The unidirectional binding relationship means that when the preset parameters sequentially generate the specified declaration values in the item configuration, the last parameter only generates the specified declaration values. The specific operation is that the declaration value specified by the ith parameter is screened from the initial configuration in turn, i starts from 1 until the last 1 prepositive parameters are obtained, then the non-specified declaration value of the last parameter is screened from the screening result, the screened configuration is taken as the deleting configuration, and the configuration is removed from the initial configuration.

One specific embodiment includes:

As shown in the accompanying drawings 9-10 of the specification, the unidirectional binding relationship is set to be that the quality of the preparation can only be 12000 when the engine is selected to be of a YCS04450-88C type. Of the 9 configurations generated, all configuration items containing engine models YCS04450-88C were checked, provided that the quality of service had to be 12000, and any configuration with engine models YCS04450-88C but quality of service was not 12000 was removed. Or the unidirectional binding relation is set to be that when the replacement quality is 12000, the engine can only be selected and installed with YCS04450-88C. Of the 9 configurations generated, all contained a configuration item of quality of service 12000, with the screening condition that the engine model had to be YCS04450-88C, any configuration of quality of service 12000 but the engine model was not YCS04450-88C was eliminated.

Further, it is necessary to combine a given bidirectional binding relationship and unidirectional binding relationship to determine whether an implicit unidirectional binding relationship occurs.
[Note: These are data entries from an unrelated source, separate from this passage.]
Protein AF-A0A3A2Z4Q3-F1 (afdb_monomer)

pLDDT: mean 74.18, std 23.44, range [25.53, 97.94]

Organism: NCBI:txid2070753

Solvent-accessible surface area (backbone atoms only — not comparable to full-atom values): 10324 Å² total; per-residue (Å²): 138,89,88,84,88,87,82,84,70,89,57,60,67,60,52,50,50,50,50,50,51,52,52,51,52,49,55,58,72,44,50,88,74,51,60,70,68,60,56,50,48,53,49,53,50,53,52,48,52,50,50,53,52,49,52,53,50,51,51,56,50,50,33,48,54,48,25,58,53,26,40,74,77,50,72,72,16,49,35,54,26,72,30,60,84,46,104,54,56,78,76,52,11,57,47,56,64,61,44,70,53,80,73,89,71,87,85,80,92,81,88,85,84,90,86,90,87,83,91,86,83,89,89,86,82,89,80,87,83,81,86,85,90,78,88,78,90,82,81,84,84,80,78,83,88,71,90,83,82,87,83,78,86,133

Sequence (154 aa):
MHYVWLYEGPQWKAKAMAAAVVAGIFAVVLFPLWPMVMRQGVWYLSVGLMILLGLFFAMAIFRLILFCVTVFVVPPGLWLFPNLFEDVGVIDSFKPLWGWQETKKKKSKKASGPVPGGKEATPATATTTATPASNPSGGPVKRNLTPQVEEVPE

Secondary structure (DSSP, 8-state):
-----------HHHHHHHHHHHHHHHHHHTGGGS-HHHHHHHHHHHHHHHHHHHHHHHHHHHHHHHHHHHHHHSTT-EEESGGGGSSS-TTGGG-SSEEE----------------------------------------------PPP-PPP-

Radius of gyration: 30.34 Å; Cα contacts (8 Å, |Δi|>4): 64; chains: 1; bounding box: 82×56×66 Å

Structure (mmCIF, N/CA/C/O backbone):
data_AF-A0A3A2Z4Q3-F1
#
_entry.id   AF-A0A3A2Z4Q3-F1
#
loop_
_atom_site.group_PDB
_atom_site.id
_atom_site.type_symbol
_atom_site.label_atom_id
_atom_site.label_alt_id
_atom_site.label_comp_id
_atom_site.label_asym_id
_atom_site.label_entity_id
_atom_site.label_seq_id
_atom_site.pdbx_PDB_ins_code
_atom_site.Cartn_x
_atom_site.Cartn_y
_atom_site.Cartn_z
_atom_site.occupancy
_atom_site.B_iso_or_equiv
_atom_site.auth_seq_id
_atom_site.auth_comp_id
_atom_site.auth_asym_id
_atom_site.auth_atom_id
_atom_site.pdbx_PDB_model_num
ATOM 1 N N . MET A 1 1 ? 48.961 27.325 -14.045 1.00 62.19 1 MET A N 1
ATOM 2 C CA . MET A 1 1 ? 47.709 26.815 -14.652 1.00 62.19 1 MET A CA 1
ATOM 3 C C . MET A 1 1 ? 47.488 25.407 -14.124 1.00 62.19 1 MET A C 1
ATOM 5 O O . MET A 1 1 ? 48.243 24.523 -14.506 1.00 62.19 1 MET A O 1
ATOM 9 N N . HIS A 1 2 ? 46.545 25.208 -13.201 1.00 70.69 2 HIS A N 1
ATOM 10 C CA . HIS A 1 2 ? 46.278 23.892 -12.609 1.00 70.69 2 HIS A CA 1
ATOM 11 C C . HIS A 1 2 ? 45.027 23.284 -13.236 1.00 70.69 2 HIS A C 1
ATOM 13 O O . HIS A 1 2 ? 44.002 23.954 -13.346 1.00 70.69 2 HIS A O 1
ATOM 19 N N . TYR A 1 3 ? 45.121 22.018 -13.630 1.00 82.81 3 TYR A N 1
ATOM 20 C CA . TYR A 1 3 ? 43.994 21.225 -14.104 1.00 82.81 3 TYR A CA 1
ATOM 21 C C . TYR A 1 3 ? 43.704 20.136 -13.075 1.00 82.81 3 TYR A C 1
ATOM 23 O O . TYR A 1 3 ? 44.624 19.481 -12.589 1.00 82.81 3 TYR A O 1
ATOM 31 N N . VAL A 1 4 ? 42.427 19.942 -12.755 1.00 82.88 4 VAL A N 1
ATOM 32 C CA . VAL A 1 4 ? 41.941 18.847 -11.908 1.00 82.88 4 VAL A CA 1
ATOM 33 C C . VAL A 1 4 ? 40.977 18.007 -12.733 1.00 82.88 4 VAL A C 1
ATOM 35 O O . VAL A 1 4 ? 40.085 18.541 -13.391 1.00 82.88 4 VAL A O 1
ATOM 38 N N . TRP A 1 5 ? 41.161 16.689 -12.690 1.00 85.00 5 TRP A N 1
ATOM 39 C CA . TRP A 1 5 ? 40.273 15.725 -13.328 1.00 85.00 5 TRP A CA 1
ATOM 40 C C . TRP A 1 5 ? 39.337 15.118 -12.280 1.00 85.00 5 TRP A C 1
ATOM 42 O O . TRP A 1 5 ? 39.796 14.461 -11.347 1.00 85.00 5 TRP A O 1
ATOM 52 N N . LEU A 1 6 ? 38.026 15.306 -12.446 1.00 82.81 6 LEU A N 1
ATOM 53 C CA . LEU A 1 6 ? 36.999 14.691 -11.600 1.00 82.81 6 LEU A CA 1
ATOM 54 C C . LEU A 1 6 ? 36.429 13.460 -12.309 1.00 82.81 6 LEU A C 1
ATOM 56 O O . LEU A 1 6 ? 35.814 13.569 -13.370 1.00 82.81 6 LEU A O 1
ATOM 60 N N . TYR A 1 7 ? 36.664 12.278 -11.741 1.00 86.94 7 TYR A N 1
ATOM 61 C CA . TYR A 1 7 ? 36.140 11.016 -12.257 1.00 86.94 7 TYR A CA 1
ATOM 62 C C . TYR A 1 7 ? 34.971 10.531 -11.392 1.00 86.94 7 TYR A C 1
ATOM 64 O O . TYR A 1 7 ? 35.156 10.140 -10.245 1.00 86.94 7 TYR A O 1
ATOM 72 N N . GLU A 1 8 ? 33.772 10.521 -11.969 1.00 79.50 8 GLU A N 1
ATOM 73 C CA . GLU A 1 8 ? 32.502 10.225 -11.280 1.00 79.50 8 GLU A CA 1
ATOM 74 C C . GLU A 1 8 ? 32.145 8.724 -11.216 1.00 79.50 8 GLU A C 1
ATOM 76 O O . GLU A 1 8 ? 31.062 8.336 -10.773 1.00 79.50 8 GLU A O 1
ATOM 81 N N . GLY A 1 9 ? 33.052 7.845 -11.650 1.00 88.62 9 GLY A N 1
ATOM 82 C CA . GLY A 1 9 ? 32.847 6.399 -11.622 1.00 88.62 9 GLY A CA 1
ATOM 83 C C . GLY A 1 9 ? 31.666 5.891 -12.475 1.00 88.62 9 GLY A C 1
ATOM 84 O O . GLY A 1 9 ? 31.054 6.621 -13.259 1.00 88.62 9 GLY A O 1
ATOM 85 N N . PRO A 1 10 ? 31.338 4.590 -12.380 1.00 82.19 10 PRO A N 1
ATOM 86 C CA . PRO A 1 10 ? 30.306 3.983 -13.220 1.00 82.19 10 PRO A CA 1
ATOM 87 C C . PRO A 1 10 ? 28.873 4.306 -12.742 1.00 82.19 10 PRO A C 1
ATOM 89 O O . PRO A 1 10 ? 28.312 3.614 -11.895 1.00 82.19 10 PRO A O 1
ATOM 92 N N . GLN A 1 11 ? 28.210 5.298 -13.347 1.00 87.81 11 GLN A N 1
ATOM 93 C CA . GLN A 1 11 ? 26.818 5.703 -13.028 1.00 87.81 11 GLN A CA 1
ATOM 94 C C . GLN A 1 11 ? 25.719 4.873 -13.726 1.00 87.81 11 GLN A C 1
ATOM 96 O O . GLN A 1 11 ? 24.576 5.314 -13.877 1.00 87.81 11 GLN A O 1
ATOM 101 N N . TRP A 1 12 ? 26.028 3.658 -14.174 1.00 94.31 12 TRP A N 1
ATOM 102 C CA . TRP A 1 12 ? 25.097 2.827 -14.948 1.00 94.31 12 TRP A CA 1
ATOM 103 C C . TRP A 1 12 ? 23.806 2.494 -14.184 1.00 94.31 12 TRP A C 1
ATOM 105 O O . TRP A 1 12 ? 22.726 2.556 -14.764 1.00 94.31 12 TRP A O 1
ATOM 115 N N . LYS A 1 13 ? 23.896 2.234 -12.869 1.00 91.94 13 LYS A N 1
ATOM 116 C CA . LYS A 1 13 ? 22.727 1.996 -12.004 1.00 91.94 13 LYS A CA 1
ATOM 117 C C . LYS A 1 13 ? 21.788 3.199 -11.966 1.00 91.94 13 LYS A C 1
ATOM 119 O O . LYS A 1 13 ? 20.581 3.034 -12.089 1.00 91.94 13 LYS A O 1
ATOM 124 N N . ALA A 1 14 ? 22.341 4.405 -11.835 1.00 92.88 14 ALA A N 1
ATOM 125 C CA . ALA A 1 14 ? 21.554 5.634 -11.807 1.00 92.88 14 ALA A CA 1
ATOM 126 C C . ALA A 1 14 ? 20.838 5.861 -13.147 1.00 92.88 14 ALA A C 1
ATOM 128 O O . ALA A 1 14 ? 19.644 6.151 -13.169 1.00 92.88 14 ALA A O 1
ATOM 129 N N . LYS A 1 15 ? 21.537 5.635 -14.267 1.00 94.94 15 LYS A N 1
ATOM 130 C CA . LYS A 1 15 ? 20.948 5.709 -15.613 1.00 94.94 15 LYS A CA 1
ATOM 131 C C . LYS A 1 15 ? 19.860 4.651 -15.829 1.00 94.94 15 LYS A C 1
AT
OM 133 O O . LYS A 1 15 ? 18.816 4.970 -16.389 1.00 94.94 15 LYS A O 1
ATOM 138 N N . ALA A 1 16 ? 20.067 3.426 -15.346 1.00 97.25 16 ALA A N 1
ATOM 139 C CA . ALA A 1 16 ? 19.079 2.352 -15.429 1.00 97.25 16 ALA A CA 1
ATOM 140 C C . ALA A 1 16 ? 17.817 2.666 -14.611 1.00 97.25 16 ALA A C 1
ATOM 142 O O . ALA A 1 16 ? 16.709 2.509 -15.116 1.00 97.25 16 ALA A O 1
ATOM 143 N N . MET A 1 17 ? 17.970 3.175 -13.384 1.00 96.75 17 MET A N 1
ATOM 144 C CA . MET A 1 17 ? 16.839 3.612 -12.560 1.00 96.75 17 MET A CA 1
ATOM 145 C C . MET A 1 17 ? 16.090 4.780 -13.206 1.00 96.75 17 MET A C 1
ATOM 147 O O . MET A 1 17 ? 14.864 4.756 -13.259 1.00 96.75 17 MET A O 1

For example, if the part of the declaration value of the parameter a and the part of the declaration value of the parameter B are known to be in a bidirectional binding relationship, and the corresponding declaration value of the parameter B and the part of the declaration value of the parameter C are found to have a unidirectional binding relationship, then the declaration value selected by the parameter a and the declaration value selected by the parameter C also have a unidirectional binding relationship, and even if the relationship is not provided by an enterprise, supplementary screening is needed.

For the full-item permutation and combination method, the generated initial detection item configuration set contains all possible item configuration combinations, and when complete configuration information is generated, filtering or optimizing of any binding relation is not performed, and the item configuration combinations comprise redundancy and error configuration, so that when screening is performed, two-way binding relation and one-way binding relation are involved.
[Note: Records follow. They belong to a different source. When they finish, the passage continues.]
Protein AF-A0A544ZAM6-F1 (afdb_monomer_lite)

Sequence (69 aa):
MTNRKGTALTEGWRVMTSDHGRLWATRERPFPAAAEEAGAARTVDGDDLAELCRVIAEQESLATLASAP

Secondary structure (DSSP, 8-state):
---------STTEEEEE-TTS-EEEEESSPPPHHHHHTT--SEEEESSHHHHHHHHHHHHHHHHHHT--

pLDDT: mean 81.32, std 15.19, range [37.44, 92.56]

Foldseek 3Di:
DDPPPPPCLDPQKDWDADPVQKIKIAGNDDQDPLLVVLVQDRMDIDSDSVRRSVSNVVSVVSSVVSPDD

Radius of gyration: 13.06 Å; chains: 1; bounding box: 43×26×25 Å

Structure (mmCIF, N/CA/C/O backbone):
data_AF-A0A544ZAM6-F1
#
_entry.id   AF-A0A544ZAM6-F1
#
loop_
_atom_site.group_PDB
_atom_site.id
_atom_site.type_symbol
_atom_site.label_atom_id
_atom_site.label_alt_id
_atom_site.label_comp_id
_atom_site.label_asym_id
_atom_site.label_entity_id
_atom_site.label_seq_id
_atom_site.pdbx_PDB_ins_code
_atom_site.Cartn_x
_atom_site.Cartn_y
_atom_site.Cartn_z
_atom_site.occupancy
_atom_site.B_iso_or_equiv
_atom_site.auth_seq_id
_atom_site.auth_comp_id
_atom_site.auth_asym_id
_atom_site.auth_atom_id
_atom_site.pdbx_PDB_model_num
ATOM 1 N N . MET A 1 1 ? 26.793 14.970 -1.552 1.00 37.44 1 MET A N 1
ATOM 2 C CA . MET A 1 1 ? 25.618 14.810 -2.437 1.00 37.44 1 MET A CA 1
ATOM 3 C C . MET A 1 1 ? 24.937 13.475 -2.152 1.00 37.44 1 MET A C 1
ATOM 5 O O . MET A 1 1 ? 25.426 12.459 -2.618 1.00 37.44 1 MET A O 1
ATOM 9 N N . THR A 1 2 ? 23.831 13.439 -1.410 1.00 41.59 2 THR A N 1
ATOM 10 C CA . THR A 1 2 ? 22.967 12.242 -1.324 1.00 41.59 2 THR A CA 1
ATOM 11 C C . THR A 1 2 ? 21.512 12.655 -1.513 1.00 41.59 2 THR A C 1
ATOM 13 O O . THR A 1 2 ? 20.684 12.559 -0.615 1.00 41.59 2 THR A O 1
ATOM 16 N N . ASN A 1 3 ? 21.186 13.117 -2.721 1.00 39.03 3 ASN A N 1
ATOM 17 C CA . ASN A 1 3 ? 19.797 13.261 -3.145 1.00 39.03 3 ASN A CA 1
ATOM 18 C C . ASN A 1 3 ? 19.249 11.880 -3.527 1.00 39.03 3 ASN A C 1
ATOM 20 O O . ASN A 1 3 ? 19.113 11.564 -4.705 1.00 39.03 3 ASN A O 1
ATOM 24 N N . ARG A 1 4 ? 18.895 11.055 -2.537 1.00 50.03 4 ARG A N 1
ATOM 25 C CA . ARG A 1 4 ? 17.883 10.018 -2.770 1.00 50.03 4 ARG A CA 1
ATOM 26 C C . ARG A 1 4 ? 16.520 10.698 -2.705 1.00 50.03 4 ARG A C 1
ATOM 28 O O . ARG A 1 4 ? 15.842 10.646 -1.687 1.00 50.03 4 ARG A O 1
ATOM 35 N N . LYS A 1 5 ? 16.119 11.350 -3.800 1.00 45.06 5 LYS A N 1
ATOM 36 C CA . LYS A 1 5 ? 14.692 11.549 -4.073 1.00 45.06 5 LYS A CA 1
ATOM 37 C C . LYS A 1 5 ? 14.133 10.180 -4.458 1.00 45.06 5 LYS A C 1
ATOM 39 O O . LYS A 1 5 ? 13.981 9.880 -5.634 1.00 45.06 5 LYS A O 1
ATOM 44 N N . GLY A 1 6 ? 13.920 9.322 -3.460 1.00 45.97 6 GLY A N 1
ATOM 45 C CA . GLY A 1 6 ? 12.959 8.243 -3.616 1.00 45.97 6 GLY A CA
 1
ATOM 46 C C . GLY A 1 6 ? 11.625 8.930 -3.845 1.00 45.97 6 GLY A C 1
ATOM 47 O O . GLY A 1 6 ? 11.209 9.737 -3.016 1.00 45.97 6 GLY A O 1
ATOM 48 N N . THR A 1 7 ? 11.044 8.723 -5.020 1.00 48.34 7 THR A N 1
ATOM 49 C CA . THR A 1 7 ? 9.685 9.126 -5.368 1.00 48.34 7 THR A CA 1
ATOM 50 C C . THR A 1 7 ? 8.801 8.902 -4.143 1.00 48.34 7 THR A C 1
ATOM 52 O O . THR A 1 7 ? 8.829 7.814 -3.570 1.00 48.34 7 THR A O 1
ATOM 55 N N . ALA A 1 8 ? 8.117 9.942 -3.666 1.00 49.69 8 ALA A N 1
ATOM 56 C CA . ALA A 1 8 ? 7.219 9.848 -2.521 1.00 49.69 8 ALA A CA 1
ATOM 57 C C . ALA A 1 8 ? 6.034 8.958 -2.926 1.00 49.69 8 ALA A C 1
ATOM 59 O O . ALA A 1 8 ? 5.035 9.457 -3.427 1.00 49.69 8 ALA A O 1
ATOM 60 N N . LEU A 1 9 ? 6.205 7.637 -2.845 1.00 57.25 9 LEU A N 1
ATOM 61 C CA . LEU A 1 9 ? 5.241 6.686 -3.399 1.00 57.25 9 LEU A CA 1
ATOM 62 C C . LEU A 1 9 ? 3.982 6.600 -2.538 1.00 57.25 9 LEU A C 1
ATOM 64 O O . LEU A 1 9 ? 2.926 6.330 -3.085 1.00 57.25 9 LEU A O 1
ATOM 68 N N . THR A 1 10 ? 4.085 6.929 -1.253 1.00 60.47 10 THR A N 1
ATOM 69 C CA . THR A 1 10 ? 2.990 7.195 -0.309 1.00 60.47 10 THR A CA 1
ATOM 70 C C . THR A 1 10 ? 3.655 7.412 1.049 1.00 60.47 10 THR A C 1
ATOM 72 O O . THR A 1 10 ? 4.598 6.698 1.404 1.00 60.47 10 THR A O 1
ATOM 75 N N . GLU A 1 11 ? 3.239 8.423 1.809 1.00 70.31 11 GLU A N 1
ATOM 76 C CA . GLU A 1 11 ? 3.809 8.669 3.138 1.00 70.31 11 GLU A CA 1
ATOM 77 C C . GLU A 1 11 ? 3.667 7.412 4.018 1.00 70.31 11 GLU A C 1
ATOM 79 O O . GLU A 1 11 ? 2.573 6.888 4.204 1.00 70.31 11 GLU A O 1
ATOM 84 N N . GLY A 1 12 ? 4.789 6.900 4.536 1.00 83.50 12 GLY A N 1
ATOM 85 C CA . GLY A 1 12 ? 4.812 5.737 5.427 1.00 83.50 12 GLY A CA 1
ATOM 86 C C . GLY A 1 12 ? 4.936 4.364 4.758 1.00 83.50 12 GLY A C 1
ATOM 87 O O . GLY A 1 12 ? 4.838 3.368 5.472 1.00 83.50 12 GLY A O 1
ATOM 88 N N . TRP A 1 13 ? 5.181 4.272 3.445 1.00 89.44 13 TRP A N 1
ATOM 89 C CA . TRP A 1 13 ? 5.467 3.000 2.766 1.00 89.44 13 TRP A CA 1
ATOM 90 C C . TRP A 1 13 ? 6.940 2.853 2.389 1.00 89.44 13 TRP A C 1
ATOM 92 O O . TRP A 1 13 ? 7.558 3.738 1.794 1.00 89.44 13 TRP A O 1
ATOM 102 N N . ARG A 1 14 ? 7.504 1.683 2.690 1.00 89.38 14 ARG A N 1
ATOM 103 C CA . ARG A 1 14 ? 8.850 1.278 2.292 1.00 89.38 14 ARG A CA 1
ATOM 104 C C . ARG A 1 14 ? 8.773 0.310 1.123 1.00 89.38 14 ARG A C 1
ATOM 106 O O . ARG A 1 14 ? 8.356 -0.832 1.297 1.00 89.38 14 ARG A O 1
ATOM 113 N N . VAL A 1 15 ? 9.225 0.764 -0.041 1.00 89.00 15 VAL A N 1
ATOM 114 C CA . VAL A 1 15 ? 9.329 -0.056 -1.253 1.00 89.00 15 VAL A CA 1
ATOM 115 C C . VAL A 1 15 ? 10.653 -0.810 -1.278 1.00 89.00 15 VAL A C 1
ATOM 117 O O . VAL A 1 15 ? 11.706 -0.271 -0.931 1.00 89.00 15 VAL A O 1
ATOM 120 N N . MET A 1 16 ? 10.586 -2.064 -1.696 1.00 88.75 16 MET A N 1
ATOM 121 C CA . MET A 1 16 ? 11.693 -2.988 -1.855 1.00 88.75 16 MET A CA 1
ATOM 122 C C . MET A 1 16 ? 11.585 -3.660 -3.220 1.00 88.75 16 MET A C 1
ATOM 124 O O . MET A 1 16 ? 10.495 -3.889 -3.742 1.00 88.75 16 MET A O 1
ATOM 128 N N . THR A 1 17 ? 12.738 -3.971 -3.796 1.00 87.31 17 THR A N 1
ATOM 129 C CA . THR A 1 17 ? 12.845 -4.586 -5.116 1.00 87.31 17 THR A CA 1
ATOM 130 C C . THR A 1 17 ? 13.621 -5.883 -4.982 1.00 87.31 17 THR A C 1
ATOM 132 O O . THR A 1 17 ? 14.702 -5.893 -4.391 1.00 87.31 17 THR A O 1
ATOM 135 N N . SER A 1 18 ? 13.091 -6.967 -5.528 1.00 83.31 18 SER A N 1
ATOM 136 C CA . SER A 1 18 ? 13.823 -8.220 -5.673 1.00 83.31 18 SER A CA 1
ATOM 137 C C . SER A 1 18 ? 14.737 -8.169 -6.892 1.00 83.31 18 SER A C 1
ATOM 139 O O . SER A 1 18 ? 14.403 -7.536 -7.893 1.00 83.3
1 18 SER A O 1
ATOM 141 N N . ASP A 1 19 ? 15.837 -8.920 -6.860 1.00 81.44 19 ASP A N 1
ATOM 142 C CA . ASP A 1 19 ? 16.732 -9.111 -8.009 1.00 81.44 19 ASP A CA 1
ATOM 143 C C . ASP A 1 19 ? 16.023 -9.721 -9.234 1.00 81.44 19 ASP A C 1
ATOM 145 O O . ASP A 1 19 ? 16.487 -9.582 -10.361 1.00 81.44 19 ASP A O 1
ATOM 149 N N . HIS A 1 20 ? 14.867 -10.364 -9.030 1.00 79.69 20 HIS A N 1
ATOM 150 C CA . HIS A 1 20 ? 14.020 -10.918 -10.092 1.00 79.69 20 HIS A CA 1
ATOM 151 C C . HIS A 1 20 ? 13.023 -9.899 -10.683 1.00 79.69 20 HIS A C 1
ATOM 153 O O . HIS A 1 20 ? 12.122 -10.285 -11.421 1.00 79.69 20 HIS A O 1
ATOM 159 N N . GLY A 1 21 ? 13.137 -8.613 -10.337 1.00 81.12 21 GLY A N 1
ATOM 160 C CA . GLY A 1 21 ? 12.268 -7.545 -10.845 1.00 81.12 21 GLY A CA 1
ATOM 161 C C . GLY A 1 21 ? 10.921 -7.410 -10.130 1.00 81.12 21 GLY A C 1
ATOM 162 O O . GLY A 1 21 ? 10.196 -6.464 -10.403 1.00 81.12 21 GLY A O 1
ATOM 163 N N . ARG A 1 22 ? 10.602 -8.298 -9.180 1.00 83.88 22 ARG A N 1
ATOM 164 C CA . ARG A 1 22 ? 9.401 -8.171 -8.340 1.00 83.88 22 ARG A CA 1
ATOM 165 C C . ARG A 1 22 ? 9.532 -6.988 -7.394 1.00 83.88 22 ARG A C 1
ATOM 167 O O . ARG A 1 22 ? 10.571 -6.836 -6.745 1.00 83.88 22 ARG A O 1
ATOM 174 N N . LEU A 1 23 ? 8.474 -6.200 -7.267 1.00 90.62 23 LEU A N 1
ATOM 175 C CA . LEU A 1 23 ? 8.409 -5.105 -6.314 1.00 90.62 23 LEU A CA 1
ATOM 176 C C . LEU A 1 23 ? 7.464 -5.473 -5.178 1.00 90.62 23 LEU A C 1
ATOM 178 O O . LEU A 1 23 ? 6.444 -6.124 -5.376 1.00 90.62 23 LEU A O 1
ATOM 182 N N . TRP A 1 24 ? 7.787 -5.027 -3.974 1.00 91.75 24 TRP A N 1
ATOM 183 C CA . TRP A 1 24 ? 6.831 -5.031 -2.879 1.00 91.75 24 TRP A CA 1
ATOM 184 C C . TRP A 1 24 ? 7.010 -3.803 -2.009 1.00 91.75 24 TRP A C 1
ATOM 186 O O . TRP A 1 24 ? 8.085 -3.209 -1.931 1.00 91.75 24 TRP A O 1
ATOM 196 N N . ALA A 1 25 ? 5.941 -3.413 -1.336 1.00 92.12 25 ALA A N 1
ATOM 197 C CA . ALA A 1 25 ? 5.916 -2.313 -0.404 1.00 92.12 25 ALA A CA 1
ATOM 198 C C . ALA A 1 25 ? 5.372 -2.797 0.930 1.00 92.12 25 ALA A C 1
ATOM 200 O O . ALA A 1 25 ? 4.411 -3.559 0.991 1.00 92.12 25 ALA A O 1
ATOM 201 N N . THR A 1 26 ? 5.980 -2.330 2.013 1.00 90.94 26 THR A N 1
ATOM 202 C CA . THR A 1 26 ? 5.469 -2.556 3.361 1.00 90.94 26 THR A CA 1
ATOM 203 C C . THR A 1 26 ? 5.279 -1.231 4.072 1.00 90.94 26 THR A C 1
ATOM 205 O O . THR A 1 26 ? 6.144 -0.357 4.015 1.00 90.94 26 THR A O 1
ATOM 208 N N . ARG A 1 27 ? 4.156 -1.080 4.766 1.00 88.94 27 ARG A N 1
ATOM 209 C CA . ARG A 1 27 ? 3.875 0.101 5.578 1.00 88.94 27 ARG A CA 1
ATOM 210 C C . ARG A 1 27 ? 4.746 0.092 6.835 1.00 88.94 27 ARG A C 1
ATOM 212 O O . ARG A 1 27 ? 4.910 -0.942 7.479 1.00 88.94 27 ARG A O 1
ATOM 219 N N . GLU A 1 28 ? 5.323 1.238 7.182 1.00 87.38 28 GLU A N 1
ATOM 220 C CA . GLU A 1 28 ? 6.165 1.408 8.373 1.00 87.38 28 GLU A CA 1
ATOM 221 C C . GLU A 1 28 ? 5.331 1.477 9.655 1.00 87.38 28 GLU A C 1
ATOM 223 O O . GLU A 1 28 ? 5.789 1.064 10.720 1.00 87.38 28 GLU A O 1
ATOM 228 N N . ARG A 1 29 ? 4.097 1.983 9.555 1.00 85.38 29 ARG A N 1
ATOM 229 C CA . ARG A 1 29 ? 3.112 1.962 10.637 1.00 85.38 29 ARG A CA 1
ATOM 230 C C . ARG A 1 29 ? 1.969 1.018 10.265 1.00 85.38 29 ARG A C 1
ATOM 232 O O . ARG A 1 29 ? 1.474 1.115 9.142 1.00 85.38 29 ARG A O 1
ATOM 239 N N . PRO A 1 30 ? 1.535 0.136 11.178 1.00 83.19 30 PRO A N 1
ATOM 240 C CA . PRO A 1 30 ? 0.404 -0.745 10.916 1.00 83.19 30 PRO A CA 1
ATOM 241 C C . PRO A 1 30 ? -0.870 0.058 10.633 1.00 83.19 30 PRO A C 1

For the item combination method related to the detection item, after the initial detection item configuration set is generated, it is required to determine whether the configuration information is related to the binding constraint. Checking whether the parameters in the parameter sets and the bidirectional binding relation have an intersection, if the number of the intersection parameters is larger than 1, indicating that the configuration information relates to the bidirectional binding relation, because a plurality of binding parameters occur simultaneously, and if the number of the intersection parameters is smaller than or equal to 1, indicating that the configuration information does not relate to the bidirectional binding relation, because the bidirectional binding relation at least needs that two parameters occur simultaneously or do not occur simultaneously, only one or no intersection of the parameters does not form the binding relation. For example, if the initial item configuration information includes the parameter a but does not include the parameter B, the parameter intersection is 1, i.e., the parameter a. If the parameter set of the initial item configuration information completely contains all parameters in the unidirectional binding relationship, the configuration information is considered to relate to the unidirectional binding relationship, and if any one of the parameters is absent, the configuration information is considered not to relate to the unidirectional binding relationship.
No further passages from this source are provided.